━━━━━ Given information ━━━━━

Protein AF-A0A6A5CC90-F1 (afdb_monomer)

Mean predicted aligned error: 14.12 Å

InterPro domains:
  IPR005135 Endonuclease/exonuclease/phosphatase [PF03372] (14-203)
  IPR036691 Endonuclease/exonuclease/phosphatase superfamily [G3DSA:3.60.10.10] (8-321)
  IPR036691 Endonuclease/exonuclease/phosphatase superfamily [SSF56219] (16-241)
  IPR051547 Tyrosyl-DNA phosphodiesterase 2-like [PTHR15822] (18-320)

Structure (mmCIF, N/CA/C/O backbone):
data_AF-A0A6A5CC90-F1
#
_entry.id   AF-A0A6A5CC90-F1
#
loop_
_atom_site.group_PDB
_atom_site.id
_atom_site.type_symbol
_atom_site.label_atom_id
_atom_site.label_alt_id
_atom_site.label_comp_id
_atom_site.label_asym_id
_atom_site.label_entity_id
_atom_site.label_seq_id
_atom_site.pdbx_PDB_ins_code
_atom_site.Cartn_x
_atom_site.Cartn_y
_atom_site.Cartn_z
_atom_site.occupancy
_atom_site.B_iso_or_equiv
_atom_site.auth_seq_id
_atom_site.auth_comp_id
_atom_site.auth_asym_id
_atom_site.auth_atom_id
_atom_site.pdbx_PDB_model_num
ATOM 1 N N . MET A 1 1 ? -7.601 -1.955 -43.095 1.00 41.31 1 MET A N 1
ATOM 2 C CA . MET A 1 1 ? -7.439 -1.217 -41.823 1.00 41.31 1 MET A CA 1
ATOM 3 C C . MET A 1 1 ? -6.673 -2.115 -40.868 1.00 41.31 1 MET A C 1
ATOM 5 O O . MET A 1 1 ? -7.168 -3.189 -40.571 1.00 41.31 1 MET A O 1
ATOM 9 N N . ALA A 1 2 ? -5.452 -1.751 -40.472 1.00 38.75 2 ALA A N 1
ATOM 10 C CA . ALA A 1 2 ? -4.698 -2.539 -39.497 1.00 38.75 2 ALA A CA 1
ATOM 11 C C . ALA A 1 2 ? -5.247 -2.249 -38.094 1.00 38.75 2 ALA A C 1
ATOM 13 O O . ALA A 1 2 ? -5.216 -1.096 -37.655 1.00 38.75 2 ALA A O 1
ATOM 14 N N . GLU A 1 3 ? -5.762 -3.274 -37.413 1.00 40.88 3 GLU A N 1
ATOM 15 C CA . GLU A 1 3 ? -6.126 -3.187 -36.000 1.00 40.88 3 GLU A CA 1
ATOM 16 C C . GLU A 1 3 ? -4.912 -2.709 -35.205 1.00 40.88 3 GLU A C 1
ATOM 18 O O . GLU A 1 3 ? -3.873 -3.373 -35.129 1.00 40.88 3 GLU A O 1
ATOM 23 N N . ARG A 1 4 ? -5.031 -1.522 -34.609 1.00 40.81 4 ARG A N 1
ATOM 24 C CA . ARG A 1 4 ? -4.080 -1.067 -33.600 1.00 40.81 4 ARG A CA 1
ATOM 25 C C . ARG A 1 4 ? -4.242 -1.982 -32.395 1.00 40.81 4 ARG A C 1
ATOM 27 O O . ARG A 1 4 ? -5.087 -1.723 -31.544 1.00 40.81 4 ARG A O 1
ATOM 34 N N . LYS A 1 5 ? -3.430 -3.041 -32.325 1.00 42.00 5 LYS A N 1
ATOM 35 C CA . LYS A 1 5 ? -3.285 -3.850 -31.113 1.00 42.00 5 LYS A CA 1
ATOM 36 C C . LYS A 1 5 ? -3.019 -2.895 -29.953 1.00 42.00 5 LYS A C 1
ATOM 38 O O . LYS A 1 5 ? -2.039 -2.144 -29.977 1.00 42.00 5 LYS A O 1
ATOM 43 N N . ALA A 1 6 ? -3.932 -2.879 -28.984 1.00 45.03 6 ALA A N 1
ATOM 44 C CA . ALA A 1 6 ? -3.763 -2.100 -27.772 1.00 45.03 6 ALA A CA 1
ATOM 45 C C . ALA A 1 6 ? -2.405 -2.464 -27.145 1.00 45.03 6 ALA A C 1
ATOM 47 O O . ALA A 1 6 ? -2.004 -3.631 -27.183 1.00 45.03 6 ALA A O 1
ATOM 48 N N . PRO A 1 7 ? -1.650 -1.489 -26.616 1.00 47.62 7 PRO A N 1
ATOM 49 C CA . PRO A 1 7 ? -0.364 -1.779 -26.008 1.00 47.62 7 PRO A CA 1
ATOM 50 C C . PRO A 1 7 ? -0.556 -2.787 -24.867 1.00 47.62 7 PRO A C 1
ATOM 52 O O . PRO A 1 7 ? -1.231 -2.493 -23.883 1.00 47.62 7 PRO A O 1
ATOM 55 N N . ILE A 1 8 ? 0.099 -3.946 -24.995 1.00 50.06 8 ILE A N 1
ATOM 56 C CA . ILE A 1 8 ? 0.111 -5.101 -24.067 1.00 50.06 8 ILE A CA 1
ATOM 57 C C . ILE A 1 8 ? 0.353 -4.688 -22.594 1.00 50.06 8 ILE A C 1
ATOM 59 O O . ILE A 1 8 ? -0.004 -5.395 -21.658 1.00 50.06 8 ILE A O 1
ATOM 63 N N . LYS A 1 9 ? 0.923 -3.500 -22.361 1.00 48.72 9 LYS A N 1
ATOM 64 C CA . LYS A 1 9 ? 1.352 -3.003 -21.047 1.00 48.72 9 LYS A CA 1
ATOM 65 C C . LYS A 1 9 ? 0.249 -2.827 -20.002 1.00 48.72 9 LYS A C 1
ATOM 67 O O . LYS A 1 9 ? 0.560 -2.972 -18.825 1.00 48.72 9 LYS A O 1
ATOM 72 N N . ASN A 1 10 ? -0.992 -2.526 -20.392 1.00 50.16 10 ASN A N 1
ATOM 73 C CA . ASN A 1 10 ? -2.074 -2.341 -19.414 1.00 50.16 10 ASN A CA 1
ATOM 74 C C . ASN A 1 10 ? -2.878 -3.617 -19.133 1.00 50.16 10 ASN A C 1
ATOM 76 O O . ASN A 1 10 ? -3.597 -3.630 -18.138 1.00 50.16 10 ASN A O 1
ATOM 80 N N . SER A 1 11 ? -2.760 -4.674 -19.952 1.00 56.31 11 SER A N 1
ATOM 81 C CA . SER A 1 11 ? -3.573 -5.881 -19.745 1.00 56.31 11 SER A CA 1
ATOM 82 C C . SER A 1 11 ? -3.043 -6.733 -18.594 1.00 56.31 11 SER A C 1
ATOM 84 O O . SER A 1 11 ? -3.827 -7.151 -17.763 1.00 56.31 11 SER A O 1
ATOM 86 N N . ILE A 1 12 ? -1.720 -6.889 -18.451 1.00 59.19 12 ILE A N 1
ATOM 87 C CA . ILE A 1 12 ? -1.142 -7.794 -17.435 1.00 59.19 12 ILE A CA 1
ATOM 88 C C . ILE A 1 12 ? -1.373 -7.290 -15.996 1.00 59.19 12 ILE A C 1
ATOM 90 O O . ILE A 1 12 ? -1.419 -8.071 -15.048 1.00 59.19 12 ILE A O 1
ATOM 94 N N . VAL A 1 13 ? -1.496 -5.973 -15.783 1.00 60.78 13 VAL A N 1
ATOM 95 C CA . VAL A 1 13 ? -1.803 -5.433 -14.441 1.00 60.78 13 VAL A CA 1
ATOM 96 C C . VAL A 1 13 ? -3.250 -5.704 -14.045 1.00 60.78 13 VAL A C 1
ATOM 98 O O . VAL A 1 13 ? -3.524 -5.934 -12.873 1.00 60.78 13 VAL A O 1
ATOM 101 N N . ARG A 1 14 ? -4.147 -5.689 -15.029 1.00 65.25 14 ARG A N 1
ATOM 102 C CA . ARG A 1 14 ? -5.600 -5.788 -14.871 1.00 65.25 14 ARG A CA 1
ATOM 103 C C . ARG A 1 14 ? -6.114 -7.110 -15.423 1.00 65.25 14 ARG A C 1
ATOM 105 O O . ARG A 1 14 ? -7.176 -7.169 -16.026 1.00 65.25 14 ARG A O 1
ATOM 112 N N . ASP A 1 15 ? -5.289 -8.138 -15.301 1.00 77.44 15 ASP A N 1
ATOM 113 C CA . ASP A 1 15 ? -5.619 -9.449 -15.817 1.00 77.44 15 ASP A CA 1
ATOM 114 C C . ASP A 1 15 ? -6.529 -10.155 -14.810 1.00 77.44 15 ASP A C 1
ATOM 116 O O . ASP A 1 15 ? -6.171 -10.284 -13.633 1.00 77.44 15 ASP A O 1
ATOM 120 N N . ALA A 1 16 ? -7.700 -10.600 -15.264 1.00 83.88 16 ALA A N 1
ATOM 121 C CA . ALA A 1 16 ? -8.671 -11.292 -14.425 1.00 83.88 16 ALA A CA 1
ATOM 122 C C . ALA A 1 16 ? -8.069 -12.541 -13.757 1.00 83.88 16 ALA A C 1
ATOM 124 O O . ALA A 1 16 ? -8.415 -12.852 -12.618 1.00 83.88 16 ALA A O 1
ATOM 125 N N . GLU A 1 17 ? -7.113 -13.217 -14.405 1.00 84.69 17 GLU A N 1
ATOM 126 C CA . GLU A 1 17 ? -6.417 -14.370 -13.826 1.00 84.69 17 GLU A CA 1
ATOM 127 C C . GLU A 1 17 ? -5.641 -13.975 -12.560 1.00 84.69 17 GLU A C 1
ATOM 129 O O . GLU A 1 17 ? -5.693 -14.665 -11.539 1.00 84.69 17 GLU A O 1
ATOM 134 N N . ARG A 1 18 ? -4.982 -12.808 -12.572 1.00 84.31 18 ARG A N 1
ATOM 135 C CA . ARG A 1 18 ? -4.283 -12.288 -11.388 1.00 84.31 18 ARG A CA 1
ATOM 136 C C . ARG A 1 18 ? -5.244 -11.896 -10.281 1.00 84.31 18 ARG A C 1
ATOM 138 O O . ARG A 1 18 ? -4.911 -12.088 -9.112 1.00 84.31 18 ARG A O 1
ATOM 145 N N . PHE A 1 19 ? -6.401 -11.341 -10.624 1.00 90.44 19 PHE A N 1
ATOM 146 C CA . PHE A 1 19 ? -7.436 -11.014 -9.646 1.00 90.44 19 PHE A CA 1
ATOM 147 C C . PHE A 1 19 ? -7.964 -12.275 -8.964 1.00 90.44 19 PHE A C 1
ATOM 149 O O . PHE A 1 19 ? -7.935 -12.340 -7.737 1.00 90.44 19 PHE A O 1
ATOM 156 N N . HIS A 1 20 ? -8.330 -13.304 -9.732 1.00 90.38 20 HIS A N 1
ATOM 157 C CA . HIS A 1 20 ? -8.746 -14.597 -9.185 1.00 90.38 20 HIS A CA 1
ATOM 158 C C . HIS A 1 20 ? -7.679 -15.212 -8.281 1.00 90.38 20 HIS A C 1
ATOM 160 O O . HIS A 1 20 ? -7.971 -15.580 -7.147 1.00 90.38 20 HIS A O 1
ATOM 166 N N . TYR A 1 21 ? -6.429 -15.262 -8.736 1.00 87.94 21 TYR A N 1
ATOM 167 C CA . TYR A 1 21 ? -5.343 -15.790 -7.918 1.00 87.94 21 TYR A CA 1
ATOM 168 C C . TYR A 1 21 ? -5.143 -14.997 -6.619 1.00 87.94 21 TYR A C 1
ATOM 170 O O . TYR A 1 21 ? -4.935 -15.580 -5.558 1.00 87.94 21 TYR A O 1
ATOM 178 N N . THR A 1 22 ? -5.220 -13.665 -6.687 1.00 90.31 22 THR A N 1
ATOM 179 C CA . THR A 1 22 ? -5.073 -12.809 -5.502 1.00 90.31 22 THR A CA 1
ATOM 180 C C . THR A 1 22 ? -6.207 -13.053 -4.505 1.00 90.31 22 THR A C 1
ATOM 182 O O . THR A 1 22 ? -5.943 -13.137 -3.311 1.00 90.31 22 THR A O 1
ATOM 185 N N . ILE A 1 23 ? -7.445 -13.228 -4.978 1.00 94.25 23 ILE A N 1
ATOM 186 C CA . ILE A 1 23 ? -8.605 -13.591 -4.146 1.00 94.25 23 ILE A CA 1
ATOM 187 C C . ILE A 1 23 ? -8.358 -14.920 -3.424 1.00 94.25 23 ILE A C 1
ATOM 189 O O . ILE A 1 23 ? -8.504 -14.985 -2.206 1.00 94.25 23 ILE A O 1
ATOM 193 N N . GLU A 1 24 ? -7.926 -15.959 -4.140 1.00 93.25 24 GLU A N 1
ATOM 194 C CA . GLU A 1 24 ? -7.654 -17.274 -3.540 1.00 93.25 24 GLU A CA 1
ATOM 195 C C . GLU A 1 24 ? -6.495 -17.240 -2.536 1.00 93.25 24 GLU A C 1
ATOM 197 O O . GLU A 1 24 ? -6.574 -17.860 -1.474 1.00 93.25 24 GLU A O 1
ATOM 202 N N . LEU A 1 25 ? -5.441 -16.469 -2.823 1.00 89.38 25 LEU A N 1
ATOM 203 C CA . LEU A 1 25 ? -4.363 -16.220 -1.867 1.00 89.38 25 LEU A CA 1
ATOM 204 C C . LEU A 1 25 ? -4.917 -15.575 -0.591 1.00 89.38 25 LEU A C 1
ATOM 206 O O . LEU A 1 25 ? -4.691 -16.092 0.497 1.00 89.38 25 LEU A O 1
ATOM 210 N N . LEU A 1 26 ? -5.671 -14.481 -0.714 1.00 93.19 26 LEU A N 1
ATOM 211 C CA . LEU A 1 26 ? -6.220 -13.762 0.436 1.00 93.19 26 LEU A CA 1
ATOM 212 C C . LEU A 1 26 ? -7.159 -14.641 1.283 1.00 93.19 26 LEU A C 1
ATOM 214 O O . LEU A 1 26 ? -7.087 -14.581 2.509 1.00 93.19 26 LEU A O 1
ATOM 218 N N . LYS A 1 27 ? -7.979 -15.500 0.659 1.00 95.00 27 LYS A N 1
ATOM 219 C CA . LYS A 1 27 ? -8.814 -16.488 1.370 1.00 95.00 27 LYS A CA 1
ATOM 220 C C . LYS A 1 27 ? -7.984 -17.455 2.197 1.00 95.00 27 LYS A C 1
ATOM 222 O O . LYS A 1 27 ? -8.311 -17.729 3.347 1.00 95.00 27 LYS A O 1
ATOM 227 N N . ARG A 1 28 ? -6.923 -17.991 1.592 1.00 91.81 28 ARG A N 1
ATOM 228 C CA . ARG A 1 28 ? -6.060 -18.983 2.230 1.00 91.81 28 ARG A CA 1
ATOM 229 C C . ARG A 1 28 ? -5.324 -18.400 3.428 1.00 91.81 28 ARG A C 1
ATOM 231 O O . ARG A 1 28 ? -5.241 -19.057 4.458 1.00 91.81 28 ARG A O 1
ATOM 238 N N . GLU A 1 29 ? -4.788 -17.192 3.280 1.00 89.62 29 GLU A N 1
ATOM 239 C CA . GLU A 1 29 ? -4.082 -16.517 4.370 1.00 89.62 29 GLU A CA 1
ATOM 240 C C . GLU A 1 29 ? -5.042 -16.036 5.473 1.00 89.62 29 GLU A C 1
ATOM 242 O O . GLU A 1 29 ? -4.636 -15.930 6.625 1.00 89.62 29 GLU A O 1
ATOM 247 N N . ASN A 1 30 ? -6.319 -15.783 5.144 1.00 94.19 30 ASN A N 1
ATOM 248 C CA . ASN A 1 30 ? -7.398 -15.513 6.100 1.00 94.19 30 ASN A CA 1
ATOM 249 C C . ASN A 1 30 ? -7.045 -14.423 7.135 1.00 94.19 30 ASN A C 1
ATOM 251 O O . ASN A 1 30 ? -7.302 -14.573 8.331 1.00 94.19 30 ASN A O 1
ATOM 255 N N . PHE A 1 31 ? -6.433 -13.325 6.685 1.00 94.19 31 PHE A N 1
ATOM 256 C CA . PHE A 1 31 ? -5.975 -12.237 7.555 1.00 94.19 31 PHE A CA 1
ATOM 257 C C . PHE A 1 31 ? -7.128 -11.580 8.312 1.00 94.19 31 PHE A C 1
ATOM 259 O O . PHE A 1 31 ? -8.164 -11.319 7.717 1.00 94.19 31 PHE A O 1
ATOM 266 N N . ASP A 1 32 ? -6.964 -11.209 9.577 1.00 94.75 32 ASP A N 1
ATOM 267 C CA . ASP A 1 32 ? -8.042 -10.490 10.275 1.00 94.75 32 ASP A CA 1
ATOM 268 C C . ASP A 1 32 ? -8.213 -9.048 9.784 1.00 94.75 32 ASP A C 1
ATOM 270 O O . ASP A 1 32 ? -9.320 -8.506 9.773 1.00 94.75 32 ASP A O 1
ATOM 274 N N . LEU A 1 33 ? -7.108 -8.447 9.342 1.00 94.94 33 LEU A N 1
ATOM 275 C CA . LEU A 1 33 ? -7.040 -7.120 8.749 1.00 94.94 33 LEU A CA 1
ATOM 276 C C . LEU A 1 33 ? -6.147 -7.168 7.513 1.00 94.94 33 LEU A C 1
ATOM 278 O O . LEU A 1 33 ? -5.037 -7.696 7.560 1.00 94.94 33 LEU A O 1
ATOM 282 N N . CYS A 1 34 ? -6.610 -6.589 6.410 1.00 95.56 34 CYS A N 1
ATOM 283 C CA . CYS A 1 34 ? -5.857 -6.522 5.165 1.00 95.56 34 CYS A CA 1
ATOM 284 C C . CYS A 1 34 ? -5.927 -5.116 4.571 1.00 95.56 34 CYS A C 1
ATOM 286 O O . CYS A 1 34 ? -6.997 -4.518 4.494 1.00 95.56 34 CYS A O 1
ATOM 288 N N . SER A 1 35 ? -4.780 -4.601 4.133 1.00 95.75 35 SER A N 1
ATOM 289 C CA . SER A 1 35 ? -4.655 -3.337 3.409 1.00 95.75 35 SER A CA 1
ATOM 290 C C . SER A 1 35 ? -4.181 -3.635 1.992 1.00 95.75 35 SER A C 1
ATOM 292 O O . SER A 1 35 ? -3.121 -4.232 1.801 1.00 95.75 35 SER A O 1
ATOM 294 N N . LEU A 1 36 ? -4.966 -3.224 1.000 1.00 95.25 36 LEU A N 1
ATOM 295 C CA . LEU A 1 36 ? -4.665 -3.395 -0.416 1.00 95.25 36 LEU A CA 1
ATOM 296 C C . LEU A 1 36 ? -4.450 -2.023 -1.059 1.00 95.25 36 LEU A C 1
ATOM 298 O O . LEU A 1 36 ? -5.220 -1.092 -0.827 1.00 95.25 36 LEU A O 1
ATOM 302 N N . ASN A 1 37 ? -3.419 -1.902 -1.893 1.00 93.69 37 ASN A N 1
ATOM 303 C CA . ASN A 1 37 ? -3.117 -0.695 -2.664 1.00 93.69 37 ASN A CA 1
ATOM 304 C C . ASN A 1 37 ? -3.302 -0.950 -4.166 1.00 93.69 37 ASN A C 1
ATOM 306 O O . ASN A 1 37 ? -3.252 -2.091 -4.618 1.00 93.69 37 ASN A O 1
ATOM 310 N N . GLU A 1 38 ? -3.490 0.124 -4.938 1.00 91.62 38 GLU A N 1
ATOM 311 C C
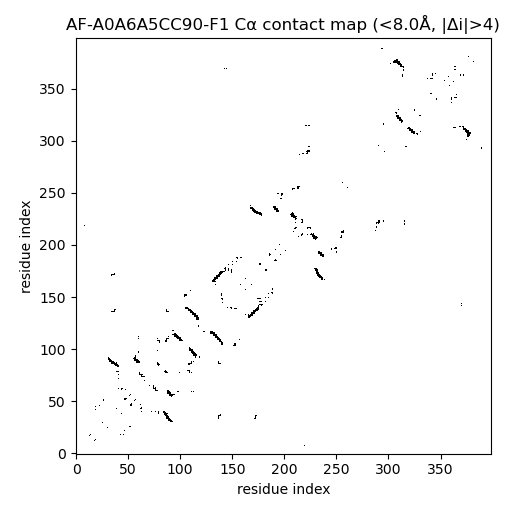A . GLU A 1 38 ? -3.763 0.068 -6.388 1.00 91.62 38 GLU A CA 1
ATOM 312 C C . GLU A 1 38 ? -4.996 -0.787 -6.751 1.00 91.62 38 GLU A C 1
ATOM 314 O O . GLU A 1 38 ? -5.089 -1.346 -7.845 1.00 91.62 38 GLU A O 1
ATOM 319 N N . VAL A 1 39 ? -5.978 -0.864 -5.847 1.00 91.69 39 VAL A N 1
ATOM 320 C CA . VAL A 1 39 ? -7.235 -1.587 -6.077 1.00 91.69 39 VAL A CA 1
ATOM 321 C C . VAL A 1 39 ? -7.999 -0.906 -7.200 1.00 91.69 39 VAL A C 1
ATOM 323 O O . VAL A 1 39 ? -8.209 0.302 -7.158 1.00 91.69 39 VAL A O 1
ATOM 326 N N . THR A 1 40 ? -8.414 -1.672 -8.206 1.00 89.25 40 THR A N 1
ATOM 327 C CA . THR A 1 40 ? -9.217 -1.181 -9.337 1.00 89.25 40 THR A CA 1
ATOM 328 C C . THR A 1 40 ? -10.705 -1.486 -9.117 1.00 89.25 40 THR A C 1
ATOM 330 O O . THR A 1 40 ? -11.013 -2.398 -8.347 1.00 89.25 40 THR A O 1
ATOM 333 N N . PRO A 1 41 ? -11.640 -0.791 -9.802 1.00 87.06 41 PRO A N 1
ATOM 334 C CA . PRO A 1 41 ? -13.071 -1.078 -9.678 1.00 87.06 41 PRO A CA 1
ATOM 335 C C . PRO A 1 41 ? -13.418 -2.535 -9.997 1.00 87.06 41 PRO A C 1
ATOM 337 O O . PRO A 1 41 ? -14.215 -3.148 -9.299 1.00 87.06 41 PRO A O 1
ATOM 340 N N . GLU A 1 42 ? -12.790 -3.097 -11.031 1.00 87.69 42 GLU A N 1
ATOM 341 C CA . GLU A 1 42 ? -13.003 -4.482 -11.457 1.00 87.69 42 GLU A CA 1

━━━━━

_Work item_.
Using the data above, transcribe the lines that run from the line with "ATOM 149 O O" to the line with "ATOM 187 C C", both ends kept, and output nothing else.

_Output below_.
ATOM 149 O O . PHE A 1 19 ? -7.935 -12.340 -7.737 1.00 90.44 19 PHE A O 1
ATOM 156 N N . HIS A 1 20 ? -8.330 -13.304 -9.732 1.00 90.38 20 HIS A N 1
ATOM 157 C CA . HIS A 1 20 ? -8.746 -14.597 -9.185 1.00 90.38 20 HIS A CA 1
ATOM 158 C C . HIS A 1 20 ? -7.679 -15.212 -8.281 1.00 90.38 20 HIS A C 1
ATOM 160 O O . HIS A 1 20 ? -7.971 -15.580 -7.147 1.00 90.38 20 HIS A O 1
ATOM 166 N N . TYR A 1 21 ? -6.429 -15.262 -8.736 1.00 87.94 21 TYR A N 1
ATOM 167 C CA . TYR A 1 21 ? -5.343 -15.790 -7.918 1.00 87.94 21 TYR A CA 1
ATOM 168 C C . TYR A 1 21 ? -5.143 -14.997 -6.619 1.00 87.94 21 TYR A C 1
ATOM 170 O O . TYR A 1 21 ? -4.935 -15.580 -5.558 1.00 87.94 21 TYR A O 1
ATOM 178 N N . THR A 1 22 ? -5.220 -13.665 -6.687 1.00 90.31 22 THR A N 1
ATOM 179 C CA . THR A 1 22 ? -5.073 -12.809 -5.502 1.00 90.31 22 THR A CA 1
ATOM 180 C C . THR A 1 22 ? -6.207 -13.053 -4.505 1.00 90.31 22 THR A C 1
ATOM 182 O O . THR A 1 22 ? -5.943 -13.137 -3.311 1.00 90.31 22 THR A O 1
ATOM 185 N N . ILE A 1 23 ? -7.445 -13.228 -4.978 1.00 94.25 23 ILE A N 1
ATOM 186 C CA . ILE A 1 23 ? -8.605 -13.591 -4.146 1.00 94.25 23 ILE A CA 1
ATOM 187 C C . ILE A 1 23 ? -8.358 -14.920 -3.424 1.00 94.25 23 ILE A C 1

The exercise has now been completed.